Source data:

++++++++++++++++++++

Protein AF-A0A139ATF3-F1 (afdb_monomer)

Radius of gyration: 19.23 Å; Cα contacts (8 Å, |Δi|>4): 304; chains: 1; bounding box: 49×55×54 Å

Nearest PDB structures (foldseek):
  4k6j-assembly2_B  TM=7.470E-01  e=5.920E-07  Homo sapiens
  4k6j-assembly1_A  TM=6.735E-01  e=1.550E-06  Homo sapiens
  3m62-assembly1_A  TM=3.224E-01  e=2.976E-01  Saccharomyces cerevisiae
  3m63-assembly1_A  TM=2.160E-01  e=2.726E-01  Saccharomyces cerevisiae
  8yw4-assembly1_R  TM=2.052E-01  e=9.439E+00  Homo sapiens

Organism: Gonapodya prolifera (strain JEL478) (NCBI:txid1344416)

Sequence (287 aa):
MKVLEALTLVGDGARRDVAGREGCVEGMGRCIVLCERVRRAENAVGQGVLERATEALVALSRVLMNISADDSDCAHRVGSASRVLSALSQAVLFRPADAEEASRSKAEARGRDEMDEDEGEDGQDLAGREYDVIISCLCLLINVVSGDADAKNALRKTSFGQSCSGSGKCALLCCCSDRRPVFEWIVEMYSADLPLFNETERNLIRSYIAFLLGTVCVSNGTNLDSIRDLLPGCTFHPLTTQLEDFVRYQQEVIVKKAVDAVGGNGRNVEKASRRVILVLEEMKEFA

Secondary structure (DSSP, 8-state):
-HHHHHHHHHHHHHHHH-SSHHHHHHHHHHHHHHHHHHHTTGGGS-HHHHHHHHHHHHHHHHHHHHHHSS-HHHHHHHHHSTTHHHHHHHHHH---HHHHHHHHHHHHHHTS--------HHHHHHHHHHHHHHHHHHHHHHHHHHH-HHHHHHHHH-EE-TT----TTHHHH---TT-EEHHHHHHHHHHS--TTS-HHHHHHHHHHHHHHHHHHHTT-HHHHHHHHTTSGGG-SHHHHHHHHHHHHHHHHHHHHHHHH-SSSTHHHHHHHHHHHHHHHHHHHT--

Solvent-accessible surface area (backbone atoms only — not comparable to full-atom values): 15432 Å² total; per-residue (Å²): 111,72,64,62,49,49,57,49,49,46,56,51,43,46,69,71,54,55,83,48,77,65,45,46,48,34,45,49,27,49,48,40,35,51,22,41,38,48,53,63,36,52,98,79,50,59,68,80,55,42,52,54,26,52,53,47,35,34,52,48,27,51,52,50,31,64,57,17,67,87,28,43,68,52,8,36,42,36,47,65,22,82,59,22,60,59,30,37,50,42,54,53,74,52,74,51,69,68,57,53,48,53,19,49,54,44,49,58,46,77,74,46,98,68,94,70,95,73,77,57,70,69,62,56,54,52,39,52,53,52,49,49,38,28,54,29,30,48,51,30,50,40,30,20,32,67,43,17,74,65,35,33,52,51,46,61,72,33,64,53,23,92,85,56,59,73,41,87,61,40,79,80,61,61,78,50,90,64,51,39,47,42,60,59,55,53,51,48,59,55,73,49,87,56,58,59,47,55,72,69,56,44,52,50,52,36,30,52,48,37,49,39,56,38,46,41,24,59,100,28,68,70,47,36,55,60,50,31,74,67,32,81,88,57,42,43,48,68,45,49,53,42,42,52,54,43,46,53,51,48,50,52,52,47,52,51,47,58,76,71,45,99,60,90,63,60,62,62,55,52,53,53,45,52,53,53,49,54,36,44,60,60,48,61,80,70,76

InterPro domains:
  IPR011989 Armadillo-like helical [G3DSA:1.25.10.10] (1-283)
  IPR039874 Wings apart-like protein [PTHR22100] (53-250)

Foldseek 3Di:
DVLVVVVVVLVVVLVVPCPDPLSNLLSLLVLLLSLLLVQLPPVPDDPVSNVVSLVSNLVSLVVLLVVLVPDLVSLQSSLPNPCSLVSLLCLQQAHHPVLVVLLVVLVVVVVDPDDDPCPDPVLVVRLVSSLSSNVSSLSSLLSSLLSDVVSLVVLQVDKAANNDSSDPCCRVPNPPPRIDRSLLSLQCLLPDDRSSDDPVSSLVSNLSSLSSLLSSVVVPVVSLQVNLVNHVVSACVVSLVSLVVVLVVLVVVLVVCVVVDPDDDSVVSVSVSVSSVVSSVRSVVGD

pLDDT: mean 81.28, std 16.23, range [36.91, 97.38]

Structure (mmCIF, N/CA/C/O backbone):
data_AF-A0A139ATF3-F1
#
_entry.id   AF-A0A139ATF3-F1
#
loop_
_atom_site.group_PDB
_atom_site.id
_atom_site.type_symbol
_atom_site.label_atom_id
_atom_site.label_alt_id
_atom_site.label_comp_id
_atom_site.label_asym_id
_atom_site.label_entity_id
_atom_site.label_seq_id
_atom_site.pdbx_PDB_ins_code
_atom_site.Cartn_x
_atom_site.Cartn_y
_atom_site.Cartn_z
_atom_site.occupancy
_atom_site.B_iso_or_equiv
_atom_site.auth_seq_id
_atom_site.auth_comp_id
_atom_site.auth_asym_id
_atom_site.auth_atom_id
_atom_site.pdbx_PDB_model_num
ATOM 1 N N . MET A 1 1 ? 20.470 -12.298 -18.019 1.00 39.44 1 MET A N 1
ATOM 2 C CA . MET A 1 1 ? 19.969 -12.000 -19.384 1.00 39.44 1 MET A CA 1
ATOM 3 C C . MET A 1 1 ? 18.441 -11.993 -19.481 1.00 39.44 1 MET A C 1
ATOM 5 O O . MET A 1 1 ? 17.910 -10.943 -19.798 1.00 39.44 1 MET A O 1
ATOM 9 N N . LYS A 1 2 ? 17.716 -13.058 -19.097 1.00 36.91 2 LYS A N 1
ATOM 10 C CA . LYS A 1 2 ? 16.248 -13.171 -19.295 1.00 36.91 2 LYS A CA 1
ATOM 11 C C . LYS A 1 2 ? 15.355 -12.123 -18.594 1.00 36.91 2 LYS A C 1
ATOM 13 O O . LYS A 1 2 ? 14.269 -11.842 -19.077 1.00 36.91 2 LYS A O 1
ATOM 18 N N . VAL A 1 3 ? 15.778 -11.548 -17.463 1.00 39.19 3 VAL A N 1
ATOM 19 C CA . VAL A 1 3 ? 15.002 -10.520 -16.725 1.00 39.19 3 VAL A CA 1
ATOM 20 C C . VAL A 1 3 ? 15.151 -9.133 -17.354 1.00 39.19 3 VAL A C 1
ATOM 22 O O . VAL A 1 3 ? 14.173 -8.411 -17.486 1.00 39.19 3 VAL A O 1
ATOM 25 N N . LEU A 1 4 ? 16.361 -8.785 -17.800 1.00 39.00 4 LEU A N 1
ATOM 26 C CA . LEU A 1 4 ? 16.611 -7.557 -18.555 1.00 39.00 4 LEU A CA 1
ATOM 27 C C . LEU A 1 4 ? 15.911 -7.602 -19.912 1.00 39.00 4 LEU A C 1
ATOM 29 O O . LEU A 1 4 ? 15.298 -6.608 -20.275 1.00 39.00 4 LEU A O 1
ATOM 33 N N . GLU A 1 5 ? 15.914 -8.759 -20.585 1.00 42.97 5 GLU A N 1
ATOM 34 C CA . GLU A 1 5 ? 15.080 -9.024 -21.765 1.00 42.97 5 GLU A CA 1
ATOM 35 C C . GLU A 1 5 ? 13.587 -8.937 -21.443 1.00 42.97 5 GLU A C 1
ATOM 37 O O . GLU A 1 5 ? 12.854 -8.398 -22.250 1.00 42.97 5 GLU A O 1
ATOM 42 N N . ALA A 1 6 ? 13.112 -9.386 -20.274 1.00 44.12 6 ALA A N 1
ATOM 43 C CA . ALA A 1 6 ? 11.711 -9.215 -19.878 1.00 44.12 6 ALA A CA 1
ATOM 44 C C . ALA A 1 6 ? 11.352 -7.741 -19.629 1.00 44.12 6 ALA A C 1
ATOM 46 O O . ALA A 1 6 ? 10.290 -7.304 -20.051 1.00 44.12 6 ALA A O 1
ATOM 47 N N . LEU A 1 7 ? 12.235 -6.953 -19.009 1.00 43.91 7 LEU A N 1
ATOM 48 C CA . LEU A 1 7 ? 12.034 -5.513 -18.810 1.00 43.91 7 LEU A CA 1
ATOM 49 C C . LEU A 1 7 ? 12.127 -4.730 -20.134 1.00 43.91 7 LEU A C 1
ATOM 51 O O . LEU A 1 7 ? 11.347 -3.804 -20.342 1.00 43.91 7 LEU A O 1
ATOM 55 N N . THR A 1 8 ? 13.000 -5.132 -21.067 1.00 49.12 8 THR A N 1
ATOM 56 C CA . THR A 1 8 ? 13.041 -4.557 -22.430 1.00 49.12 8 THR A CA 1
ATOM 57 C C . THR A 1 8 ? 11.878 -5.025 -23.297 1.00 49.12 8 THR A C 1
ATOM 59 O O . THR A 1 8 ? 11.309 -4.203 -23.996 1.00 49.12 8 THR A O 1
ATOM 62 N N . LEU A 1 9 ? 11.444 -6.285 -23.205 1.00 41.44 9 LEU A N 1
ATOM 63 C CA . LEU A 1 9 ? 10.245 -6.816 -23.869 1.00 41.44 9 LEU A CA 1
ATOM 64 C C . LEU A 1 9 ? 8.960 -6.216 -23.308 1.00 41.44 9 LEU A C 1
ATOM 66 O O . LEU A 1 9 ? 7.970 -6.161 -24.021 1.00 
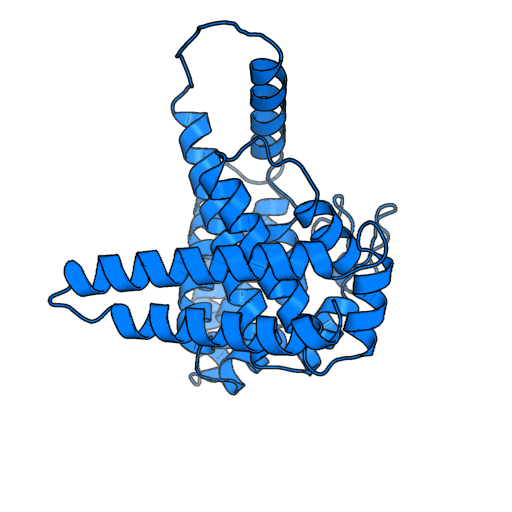41.44 9 LEU A O 1
ATOM 70 N N . VAL A 1 10 ? 8.948 -5.765 -22.056 1.00 49.06 10 VAL A N 1
ATOM 71 C CA . VAL A 1 10 ? 7.834 -5.004 -21.482 1.00 49.06 10 VAL A CA 1
ATOM 72 C C . VAL A 1 10 ? 7.907 -3.544 -21.914 1.00 49.06 10 VAL A C 1
ATOM 74 O O . VAL A 1 10 ? 6.873 -2.976 -22.235 1.00 49.06 10 VAL A O 1
ATOM 77 N N . GLY A 1 11 ? 9.104 -2.964 -22.043 1.00 46.56 11 GLY A N 1
ATOM 78 C CA . GLY A 1 11 ? 9.293 -1.680 -22.726 1.00 46.56 11 GLY A CA 1
ATOM 79 C C . GLY A 1 11 ? 8.844 -1.715 -24.196 1.00 46.56 11 GLY A C 1
ATOM 80 O O . GLY A 1 11 ? 8.170 -0.798 -24.659 1.00 46.56 11 GLY A O 1
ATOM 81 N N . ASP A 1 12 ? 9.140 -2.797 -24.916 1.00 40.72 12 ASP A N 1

++++++++++++++++++++

Only a number is expected here: the tally of lines above that contain "sapiens". Please write nothing more.

3